Dataset items:
*** Block opens ***
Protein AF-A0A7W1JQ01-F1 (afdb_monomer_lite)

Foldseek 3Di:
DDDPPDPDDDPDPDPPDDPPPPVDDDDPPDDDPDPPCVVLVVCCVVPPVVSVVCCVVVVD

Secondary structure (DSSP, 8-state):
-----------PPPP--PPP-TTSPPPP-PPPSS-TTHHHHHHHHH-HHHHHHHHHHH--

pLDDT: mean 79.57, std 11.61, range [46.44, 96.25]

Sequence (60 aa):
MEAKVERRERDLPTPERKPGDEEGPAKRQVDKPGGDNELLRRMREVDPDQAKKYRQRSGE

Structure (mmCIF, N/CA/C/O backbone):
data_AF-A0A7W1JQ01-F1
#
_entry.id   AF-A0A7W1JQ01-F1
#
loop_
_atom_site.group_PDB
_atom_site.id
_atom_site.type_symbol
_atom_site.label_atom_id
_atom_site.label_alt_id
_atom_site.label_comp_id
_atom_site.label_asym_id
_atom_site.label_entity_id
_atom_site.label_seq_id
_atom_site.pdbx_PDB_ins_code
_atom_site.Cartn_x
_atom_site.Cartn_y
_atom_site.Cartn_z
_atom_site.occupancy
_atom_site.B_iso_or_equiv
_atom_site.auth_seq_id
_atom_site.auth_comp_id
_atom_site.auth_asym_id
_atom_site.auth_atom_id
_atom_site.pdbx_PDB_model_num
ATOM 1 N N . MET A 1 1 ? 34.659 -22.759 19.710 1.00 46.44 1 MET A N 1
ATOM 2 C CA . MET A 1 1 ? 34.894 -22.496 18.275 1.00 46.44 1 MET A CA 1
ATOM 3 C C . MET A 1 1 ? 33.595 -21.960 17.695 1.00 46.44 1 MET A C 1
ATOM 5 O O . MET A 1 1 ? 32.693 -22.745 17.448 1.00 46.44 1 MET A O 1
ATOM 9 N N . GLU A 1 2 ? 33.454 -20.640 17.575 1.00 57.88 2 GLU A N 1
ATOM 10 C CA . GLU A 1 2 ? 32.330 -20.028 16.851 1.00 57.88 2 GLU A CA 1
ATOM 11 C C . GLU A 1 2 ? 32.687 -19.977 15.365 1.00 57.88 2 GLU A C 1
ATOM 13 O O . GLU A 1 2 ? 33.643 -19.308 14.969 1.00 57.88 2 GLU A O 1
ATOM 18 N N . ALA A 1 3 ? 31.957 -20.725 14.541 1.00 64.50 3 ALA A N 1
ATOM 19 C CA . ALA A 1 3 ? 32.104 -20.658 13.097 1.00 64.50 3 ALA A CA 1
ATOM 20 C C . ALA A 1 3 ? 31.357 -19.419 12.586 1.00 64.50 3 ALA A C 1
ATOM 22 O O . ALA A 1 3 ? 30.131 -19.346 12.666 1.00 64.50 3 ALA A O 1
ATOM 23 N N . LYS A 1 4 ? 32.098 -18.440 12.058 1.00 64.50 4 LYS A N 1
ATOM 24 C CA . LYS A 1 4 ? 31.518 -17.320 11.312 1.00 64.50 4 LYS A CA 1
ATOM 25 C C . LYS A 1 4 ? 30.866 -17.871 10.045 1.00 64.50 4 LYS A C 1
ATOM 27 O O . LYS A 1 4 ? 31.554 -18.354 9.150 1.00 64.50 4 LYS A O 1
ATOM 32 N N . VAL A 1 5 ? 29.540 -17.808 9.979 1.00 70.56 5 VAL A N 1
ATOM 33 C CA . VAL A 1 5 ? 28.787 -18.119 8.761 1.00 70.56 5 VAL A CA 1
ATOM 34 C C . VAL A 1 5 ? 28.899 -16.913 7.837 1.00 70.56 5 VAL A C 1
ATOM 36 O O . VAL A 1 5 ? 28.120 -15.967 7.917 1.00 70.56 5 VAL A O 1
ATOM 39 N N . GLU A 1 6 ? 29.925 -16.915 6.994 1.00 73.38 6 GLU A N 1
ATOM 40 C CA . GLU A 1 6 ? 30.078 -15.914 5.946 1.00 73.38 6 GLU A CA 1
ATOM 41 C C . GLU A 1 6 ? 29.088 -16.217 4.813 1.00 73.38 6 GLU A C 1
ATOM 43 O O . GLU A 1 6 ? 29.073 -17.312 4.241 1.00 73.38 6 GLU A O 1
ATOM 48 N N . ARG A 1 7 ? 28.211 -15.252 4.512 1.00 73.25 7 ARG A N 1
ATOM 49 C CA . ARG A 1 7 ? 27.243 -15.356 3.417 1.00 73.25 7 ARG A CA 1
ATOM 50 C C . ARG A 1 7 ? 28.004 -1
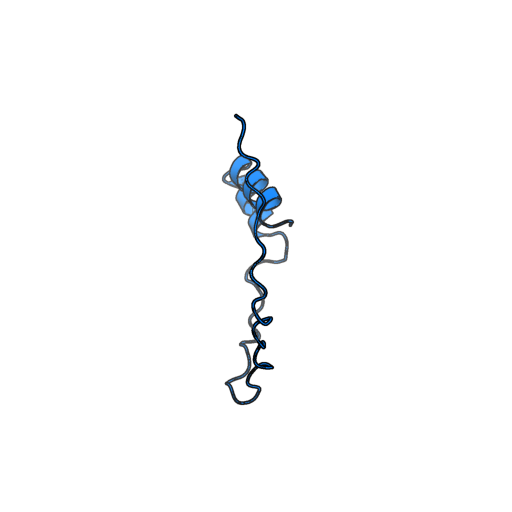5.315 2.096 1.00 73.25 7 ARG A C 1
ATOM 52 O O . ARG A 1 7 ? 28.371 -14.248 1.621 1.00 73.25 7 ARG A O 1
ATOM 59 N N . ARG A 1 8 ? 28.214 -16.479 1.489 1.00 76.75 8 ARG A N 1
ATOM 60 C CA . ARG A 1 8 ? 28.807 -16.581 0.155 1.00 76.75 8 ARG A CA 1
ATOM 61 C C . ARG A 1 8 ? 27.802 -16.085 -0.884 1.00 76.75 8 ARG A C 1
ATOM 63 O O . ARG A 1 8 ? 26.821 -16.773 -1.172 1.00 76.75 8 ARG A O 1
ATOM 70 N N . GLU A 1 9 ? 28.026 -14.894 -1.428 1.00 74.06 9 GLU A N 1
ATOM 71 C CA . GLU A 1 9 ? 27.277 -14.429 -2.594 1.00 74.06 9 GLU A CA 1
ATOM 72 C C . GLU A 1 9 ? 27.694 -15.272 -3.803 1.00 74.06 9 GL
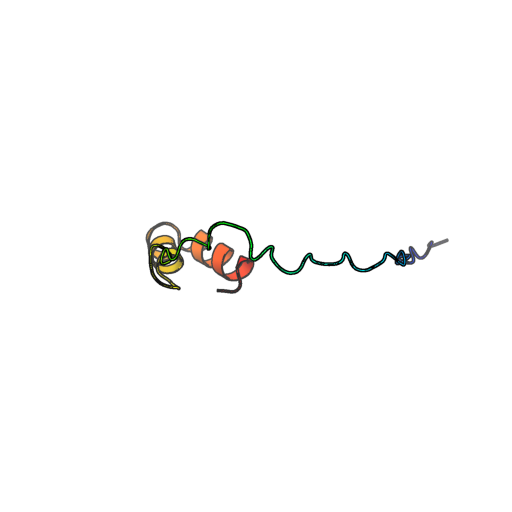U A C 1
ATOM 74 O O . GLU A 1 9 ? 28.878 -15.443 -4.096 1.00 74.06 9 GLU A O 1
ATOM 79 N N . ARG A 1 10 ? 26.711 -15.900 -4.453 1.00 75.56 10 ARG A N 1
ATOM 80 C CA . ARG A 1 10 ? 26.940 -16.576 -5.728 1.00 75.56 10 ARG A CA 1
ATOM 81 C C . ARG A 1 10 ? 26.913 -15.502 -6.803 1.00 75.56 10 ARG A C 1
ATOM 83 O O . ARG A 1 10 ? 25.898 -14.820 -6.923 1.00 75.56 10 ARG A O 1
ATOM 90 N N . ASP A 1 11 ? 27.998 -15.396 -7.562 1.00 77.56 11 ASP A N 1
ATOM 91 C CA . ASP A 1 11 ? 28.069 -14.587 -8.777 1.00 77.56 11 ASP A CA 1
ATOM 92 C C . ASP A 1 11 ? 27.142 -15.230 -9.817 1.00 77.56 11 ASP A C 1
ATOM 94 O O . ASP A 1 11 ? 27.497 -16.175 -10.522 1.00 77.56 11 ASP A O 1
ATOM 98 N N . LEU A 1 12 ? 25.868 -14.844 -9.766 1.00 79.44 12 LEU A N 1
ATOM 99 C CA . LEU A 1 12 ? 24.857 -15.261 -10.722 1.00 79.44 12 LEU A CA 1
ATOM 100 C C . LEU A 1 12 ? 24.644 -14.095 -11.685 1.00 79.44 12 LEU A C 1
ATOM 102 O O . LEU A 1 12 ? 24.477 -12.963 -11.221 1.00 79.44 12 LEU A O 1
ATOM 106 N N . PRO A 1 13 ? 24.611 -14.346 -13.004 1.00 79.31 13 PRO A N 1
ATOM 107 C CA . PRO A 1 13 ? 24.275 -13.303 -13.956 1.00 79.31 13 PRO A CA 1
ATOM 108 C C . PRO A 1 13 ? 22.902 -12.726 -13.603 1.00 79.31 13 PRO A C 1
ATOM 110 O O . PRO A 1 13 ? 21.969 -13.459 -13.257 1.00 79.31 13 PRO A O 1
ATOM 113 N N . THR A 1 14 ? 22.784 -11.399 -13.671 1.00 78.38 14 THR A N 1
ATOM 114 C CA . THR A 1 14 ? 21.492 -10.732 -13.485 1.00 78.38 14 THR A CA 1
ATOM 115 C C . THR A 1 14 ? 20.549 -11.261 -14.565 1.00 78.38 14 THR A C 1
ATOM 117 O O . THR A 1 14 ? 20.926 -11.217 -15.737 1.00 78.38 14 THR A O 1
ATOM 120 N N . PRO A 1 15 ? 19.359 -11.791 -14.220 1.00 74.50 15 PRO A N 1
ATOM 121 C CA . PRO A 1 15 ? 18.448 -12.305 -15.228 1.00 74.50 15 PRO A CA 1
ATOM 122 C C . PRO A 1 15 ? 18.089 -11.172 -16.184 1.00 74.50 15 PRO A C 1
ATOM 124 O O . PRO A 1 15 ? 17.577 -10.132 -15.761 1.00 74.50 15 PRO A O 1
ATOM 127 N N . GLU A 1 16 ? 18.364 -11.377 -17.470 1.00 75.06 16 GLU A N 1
*** Block closes ***
WORK TO COMPLETE:
Beginning at the first line of the records, retype exactly every line up to and including the one with "pLDDT: mean 79.57, std".

ANSWER FOR THE TASK:
Protein AF-A0A7W1JQ01-F1 (afdb_monomer_lite)

Foldseek 3Di:
DDDPPDPDDDPDPDPPDDPPPPVDDDDPPDDDPDPPCVVLVVCCVVPPVVSVVCCVVVVD

Secondary structure (DSSP, 8-state):
-----------PPPP--PPP-TTSPPPP-PPPSS-TTHHHHHHHHH-HHHHHHHHHHH--

pLDDT: mean 79.57, std 11.61, range [46.44, 96.25]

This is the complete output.